Newsletter November 2018

Das Geschenk des Nein

Jeder Tag bringt uns eine Vielzahl von Situationen, in denen eine Entscheidung von uns gefordert wird. Oft sind auch andere Menschen beteiligt und unsere Entscheidung hat auch auf sie Auswirkungen. Wir sind uns dessen bewusst. Manchmal sagen diese Menschen uns explizit, welche Entscheidung, welches Verhalten sie sich von uns wünschen bzw. erwarten. Manchmal sagen sie es uns nicht direkt, aber dann stellen wir eben Vermutungen an und meinen zu wissen, wie die Anderen es gerne hätten.

In den meisten Fällen ist es uns lieber, wenn wir zu diesen Wünsche Ja sagen können. Wir wollen nicht, dass andere Menschen von uns enttäuscht werden, dass sie wegen uns traurig sind und wir uns dann schuldig daran fühlen. Vielleicht befürchten wir auch, dass die Anderen ärgerlich und wütend auf uns sein könnten. Sie könnten sich an uns rächen, uns versuchen zu schaden. Wie viel angenehmer ist da die Perspektive, vor den Anderen gut da zustehen, von ihnen gemocht zu werden. Wir genießen die Anerkennung, die wir dann bekommen. Oft sind indirekt auch noch die Beziehungen zu weiteren Personen betroffen, die von unserer Entscheidung erfahren. Das können z.B. Arbeitskollegen sein oder auch die andere Familienmitglieder. Auch hier könnten wir uns mit einem Nein möglicherweise Sympathien verscherzen.

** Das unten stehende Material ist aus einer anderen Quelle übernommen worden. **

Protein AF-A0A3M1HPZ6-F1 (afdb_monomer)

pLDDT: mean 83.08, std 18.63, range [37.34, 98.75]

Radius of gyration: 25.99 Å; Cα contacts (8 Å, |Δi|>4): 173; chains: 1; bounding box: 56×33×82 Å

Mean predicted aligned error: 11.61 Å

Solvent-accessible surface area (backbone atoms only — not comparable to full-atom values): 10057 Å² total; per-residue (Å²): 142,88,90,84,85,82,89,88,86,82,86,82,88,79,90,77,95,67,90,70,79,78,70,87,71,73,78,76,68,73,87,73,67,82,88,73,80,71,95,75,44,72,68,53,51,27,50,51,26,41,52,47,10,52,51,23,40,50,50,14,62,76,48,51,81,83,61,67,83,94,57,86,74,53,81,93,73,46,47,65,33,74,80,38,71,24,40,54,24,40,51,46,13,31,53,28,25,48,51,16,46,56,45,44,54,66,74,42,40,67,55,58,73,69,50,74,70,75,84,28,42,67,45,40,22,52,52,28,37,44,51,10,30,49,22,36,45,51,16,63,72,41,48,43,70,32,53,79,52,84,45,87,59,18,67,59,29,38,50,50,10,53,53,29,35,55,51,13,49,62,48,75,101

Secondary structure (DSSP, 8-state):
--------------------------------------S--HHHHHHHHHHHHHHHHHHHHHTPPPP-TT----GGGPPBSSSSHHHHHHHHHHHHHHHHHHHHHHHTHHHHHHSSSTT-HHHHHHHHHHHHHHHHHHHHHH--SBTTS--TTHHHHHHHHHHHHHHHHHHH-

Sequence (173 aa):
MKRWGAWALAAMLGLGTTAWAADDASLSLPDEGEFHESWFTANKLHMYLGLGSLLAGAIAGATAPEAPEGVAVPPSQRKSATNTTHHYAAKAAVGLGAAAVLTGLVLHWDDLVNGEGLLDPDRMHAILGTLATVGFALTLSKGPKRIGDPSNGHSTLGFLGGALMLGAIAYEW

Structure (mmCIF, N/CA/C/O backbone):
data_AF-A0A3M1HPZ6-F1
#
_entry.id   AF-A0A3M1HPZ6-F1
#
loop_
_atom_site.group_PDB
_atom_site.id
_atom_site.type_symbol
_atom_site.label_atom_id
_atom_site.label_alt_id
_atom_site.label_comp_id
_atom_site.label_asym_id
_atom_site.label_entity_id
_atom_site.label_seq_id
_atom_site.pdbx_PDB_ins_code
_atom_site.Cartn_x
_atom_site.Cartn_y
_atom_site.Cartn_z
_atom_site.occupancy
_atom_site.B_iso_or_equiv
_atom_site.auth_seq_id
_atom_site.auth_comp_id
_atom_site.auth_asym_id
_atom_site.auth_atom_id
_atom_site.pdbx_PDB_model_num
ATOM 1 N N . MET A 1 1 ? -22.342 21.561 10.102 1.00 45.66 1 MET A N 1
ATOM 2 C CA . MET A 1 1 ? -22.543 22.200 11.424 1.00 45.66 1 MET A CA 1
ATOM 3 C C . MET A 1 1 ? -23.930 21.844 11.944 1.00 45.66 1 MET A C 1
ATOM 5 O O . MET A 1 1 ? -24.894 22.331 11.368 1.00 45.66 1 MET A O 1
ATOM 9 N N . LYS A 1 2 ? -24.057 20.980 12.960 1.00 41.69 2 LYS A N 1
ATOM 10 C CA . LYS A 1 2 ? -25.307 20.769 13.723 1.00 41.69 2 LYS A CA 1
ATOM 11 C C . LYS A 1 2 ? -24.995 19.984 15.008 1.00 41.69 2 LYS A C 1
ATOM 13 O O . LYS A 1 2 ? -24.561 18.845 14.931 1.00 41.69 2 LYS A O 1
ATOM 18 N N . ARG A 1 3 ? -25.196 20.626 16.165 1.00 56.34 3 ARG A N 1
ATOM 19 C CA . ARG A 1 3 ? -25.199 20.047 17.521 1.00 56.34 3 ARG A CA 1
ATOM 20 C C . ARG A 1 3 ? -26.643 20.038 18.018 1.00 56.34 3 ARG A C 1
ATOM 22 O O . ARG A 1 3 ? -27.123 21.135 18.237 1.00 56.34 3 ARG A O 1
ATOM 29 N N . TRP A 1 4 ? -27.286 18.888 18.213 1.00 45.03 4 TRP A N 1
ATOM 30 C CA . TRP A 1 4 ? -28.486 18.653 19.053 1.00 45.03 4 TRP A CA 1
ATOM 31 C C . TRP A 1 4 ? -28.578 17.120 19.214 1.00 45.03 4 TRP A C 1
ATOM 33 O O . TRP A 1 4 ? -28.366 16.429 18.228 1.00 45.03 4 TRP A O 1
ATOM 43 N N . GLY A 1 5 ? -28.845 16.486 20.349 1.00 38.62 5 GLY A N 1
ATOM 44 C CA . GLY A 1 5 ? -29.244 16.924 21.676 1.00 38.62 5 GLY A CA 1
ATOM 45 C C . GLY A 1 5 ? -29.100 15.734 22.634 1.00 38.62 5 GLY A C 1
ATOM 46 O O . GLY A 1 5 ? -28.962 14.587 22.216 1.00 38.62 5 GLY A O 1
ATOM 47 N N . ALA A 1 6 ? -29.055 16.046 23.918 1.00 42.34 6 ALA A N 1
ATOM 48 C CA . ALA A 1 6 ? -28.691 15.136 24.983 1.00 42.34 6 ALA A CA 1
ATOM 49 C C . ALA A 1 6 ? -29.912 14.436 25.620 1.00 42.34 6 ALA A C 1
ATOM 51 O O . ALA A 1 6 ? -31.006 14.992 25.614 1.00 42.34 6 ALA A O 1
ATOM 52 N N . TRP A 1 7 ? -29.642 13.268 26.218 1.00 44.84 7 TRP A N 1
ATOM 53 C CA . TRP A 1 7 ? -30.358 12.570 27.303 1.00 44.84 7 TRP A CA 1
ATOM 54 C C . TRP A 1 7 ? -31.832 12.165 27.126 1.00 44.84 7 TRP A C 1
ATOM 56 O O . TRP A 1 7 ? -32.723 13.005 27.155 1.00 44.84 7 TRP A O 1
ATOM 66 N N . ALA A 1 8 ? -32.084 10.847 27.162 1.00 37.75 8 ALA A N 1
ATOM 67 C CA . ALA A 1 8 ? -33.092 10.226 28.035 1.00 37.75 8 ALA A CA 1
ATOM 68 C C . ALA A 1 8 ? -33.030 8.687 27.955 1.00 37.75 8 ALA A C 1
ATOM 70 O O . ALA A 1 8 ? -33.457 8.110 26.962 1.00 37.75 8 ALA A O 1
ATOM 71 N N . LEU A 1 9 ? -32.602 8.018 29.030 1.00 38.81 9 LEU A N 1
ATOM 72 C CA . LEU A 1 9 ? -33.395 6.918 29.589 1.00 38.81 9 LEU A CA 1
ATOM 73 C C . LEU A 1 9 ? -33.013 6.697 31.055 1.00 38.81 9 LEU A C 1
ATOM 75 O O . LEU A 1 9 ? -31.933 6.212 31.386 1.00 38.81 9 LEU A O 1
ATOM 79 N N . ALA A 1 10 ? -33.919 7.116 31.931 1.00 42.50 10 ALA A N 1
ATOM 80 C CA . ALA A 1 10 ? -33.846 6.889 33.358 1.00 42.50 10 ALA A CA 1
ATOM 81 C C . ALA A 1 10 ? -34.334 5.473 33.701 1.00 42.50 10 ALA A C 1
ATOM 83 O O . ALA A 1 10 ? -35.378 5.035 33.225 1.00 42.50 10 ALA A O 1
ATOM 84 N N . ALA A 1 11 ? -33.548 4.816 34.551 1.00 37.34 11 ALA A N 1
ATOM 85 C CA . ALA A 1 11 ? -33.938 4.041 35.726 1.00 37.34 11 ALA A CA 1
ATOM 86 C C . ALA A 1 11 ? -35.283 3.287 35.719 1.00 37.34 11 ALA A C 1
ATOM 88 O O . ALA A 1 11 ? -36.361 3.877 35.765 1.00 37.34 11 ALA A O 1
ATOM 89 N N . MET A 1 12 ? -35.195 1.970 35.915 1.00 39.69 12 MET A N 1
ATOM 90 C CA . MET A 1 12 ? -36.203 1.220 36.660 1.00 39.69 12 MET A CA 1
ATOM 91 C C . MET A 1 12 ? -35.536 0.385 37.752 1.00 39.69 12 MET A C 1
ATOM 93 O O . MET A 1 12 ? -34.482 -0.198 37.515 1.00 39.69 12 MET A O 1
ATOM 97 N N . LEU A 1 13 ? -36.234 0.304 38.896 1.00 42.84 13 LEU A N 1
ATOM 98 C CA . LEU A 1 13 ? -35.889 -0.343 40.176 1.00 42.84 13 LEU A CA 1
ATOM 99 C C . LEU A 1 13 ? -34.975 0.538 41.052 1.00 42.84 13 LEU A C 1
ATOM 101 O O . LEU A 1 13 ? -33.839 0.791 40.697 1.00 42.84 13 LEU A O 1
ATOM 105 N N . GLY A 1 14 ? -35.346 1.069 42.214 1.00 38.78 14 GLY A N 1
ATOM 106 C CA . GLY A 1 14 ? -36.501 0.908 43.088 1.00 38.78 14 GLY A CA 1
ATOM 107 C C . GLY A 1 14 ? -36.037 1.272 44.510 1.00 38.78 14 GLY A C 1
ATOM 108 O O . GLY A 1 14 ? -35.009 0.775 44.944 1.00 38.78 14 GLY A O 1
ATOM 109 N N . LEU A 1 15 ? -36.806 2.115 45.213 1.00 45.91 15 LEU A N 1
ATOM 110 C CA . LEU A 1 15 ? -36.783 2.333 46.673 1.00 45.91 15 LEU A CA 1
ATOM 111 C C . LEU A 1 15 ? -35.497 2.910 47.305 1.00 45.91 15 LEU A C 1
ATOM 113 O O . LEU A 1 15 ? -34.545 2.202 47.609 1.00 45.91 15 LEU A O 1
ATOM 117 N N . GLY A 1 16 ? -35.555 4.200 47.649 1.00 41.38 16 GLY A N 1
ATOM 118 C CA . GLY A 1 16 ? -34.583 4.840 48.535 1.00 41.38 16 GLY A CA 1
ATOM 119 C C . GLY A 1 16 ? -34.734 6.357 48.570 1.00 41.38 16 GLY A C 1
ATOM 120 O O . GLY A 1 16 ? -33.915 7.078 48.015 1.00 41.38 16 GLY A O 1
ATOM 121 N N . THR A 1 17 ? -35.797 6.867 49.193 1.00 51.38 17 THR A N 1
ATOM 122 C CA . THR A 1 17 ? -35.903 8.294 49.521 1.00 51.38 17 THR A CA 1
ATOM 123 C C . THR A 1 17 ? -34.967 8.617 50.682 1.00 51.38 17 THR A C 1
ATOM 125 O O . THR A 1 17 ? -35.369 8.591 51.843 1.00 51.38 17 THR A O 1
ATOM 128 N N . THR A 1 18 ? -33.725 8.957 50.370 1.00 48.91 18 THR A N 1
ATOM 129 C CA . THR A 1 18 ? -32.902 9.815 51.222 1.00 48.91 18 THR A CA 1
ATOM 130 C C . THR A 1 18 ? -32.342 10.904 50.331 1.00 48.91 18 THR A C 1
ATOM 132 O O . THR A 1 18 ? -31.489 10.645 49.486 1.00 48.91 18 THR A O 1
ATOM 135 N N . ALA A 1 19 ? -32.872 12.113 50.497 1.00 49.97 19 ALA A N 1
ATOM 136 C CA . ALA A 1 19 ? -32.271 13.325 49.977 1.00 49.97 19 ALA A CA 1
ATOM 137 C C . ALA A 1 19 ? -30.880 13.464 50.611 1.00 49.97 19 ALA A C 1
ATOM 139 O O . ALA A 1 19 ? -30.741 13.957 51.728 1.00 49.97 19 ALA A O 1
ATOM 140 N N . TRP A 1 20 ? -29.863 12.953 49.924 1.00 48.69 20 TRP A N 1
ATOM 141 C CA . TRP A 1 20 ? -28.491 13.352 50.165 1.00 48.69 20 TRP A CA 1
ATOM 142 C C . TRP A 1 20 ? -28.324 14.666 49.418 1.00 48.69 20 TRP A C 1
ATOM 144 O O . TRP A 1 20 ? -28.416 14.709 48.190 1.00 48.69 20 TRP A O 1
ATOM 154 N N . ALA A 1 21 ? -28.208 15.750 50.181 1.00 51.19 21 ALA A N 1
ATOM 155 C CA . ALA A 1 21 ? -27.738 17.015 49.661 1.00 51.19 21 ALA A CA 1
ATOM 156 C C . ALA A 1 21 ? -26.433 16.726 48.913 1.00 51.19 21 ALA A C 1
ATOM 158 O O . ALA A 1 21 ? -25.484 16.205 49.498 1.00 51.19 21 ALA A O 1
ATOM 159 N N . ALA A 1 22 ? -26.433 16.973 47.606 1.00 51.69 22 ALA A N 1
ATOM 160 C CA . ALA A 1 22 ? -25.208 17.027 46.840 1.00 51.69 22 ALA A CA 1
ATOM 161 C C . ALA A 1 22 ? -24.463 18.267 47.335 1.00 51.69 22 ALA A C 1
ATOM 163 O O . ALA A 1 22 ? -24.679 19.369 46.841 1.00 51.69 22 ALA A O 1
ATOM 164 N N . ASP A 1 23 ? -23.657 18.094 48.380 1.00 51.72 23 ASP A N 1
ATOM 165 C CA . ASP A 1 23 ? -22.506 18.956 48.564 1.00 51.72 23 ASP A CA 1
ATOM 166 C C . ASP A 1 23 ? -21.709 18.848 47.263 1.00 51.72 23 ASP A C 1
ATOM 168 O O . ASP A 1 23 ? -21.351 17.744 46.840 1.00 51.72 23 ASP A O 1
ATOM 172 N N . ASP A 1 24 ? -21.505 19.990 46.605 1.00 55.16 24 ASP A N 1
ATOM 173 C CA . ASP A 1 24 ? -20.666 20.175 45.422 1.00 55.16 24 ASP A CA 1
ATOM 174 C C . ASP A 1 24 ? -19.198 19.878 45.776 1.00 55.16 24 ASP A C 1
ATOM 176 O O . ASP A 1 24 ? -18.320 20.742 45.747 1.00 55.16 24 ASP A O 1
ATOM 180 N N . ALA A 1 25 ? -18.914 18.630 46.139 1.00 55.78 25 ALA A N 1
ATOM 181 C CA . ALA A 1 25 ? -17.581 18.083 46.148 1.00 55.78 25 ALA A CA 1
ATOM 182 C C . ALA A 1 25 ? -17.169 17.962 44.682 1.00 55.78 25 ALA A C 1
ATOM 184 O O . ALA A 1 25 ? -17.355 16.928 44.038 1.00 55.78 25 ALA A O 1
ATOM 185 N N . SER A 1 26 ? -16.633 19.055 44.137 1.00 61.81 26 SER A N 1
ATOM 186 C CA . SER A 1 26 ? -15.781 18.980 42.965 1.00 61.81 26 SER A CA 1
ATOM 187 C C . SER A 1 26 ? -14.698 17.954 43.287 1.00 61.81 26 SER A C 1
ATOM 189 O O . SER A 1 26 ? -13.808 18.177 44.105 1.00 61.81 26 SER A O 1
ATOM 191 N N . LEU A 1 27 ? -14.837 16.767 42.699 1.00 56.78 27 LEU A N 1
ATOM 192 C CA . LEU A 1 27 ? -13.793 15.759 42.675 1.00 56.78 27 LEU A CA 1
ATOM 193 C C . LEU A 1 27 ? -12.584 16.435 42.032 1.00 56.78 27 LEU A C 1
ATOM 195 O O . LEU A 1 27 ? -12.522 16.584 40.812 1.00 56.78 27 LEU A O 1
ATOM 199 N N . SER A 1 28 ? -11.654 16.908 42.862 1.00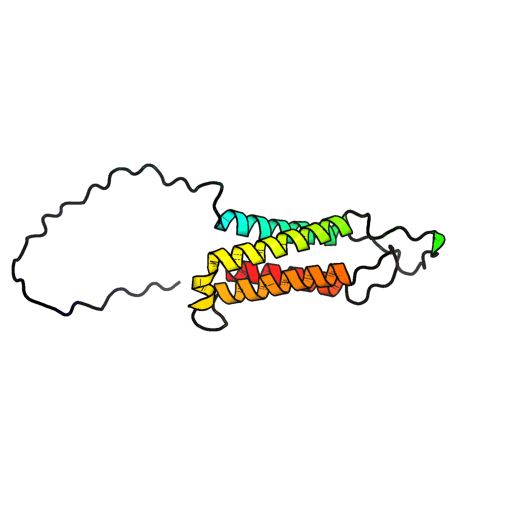 64.25 28 SER A N 1
ATOM 200 C CA . SER A 1 28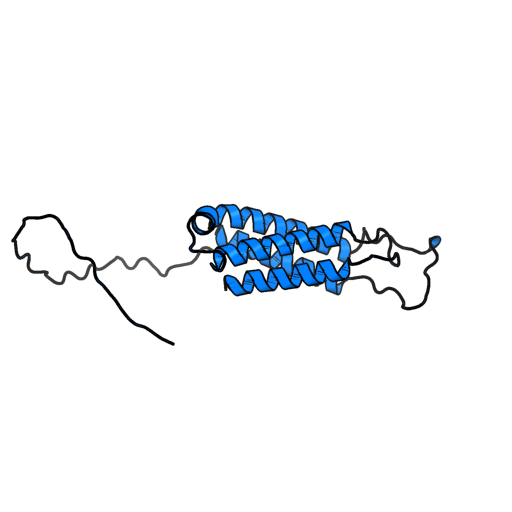 ? -10.333 17.306 42.414 1.00 64.25 28 SER A CA 1
ATOM 201 C C . SER A 1 28 ? -9.648 16.020 41.979 1.00 64.25 28 SER A C 1
ATOM 203 O O . SER A 1 28 ? -9.024 15.328 42.788 1.00 64.25 28 SER A O 1
ATOM 205 N N . LEU A 1 29 ? -9.855 15.649 40.715 1.00 68.75 29 LEU A N 1
ATOM 206 C CA . LEU A 1 29 ? -9.013 14.655 40.079 1.00 68.75 29 LEU A CA 1
ATOM 207 C C . LEU A 1 29 ? -7.575 15.163 40.248 1.00 68.75 29 LEU A C 1
ATOM 209 O O . LEU A 1 29 ? -7.343 16.366 40.066 1.00 68.75 29 LEU A O 1
ATOM 213 N N . PRO A 1 30 ? -6.637 14.308 40.685 1.00 66.56 30 PRO A N 1
ATOM 214 C CA . PRO A 1 30 ? -5.226 14.653 40.655 1.00 66.56 30 PRO A CA 1
ATOM 215 C C . PRO A 1 30 ? -4.901 15.255 39.287 1.00 66.56 30 PRO A C 1
ATOM 217 O O . PRO A 1 30 ? -5.498 14.848 38.293 1.00 66.56 30 PRO A O 1
ATOM 220 N N . ASP A 1 31 ? -3.999 16.232 39.236 1.00 68.44 31 ASP A N 1
ATOM 221 C CA . ASP A 1 31 ? -3.434 16.711 37.974 1.00 68.44 31 ASP A CA 1
ATOM 222 C C . ASP A 1 31 ? -2.651 15.542 37.359 1.00 68.44 31 ASP A C 1
ATOM 224 O O . ASP A 1 31 ? -1.463 15.338 37.619 1.00 68.44 31 ASP A O 1
ATOM 228 N N . GLU A 1 32 ? -3.378 14.652 36.683 1.00 65.31 32 GLU A N 1
ATOM 229 C CA . GLU A 1 32 ? -2.837 13.548 35.915 1.00 65.31 32 GLU A CA 1
ATOM 230 C C . GLU A 1 32 ? -2.122 14.240 34.767 1.00 65.31 32 GLU A C 1
ATOM 232 O O . GLU A 1 32 ? -2.776 14.730 33.848 1.00 65.31 32 GLU A O 1
ATOM 237 N N . GLY A 1 33 ? -0.807 14.429 34.931 1.00 69.75 33 GLY A N 1
ATOM 238 C CA . GLY A 1 33 ? -0.001 15.309 34.088 1.00 69.75 33 GLY A CA 1
ATOM 239 C C . GLY A 1 33 ? -0.316 15.161 32.601 1.00 69.75 33 GLY A C 1
ATOM 240 O O . GLY A 1 33 ? -0.718 14.086 32.162 1.00 69.75 33 GLY A O 1
ATOM 241 N N . GLU A 1 34 ? -0.144 16.258 31.854 1.00 80.00 34 GLU A N 1
ATOM 242 C CA . GLU A 1 34 ? -0.515 16.401 30.439 1.00 80.00 34 GLU A CA 1
ATOM 243 C C . GLU A 1 34 ? -0.480 15.071 29.669 1.00 80.00 34 GLU A C 1
ATOM 245 O O . GLU A 1 34 ? 0.551 14.399 29.598 1.00 80.00 34 GLU A O 1
ATOM 250 N N . PHE A 1 35 ? -1.618 14.667 29.095 1.00 83.12 35 PHE A N 1
ATOM 251 C CA . PHE A 1 35 ? -1.699 13.436 28.313 1.00 83.12 35 PHE A CA 1
ATOM 252 C C . PHE A 1 35 ? -0.647 13.451 27.194 1.00 83.12 35 PHE A C 1
ATOM 254 O O . PHE A 1 35 ? -0.743 14.213 26.230 1.00 83.12 35 PHE A O 1
ATOM 261 N N . HIS A 1 36 ? 0.347 12.572 27.308 1.00 80.12 36 HIS A N 1
ATOM 262 C CA . HIS A 1 36 ? 1.336 12.338 26.267 1.00 80.12 36 HIS A CA 1
ATOM 263 C C . HIS A 1 36 ? 0.960 11.073 25.503 1.00 80.12 36 HIS A C 1
ATOM 265 O O . HIS A 1 36 ? 1.082 9.956 26.009 1.00 80.12 36 HIS A O 1
ATOM 271 N N . GLU A 1 37 ? 0.518 11.235 24.259 1.00 83.31 37 GLU A N 1
ATOM 272 C CA . GLU A 1 37 ? 0.248 10.087 23.404 1.00 83.31 37 GLU A CA 1
ATOM 273 C C . GLU A 1 37 ? 1.551 9.320 23.120 1.00 83.31 37 GLU A C 1
ATOM 275 O O . GLU A 1 37 ? 2.561 9.901 22.710 1.00 83.31 37 GLU A O 1
ATOM 280 N N . SER A 1 38 ? 1.536 7.995 23.284 1.00 89.38 38 SER A N 1
ATOM 281 C CA . SER A 1 38 ? 2.690 7.172 22.919 1.00 89.38 38 SER A CA 1
ATOM 282 C C . SER A 1 38 ? 2.993 7.309 21.426 1.00 89.38 38 SER A C 1
ATOM 284 O O . SER A 1 38 ? 2.125 7.129 20.571 1.00 89.38 38 SER A O 1
ATOM 286 N N . TRP A 1 39 ? 4.253 7.573 21.094 1.00 88.88 39 TRP A N 1
ATOM 287 C CA . TRP A 1 39 ? 4.808 7.533 19.740 1.00 88.88 39 TRP A CA 1
ATOM 288 C C . TRP A 1 39 ? 4.655 6.172 19.041 1.00 88.88 39 TRP A C 1
ATOM 290 O O . TRP A 1 39 ? 4.673 6.119 17.813 1.00 88.88 39 TRP A O 1
ATOM 300 N N . PHE A 1 40 ? 4.434 5.089 19.792 1.00 92.88 40 PHE A N 1
ATOM 301 C CA . PHE A 1 40 ? 4.152 3.765 19.245 1.00 92.88 40 PHE A CA 1
ATOM 302 C C . PHE A 1 40 ? 2.915 3.150 19.907 1.00 92.88 40 PHE A C 1
ATOM 304 O O . PHE A 1 40 ? 2.889 2.902 21.114 1.00 92.88 40 PHE A O 1
ATOM 311 N N . THR A 1 41 ? 1.890 2.902 19.095 1.00 94.75 41 THR A N 1
ATOM 312 C CA . THR A 1 41 ? 0.659 2.186 19.451 1.00 94.75 41 THR A CA 1
ATOM 313 C C . THR A 1 41 ? 0.303 1.236 18.310 1.00 94.75 41 THR A C 1
ATOM 315 O O . THR A 1 41 ? 0.821 1.375 17.198 1.00 94.75 41 THR A O 1
ATOM 318 N N . ALA A 1 42 ? -0.581 0.270 18.553 1.00 93.69 42 ALA A N 1
ATOM 319 C CA . ALA A 1 42 ? -0.999 -0.656 17.503 1.00 93.69 42 ALA A CA 1
ATOM 320 C C . ALA A 1 42 ? -1.700 0.069 16.333 1.00 93.69 42 ALA A C 1
ATOM 322 O O . ALA A 1 42 ? -1.395 -0.210 15.173 1.00 93.69 42 ALA A O 1
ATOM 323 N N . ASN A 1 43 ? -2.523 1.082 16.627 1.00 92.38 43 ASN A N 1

Und doch spüren wir alle, dass in gewissen Situationen ein Nein die richtige Entscheidung ist. Wir können es nicht jedem recht machen, wir können nicht alle Wünsche erfüllen. Aber ist ein Nein erst dann erlaubt, wenn wir an unserer Belastungsgrenze angelangt sind? Brauchen wir für ein Nein eine gut begründete Rechtfertigung gegenüber den Anderen – und auch gegenüber unseren Ansprüchen und Vorgaben an uns selbst?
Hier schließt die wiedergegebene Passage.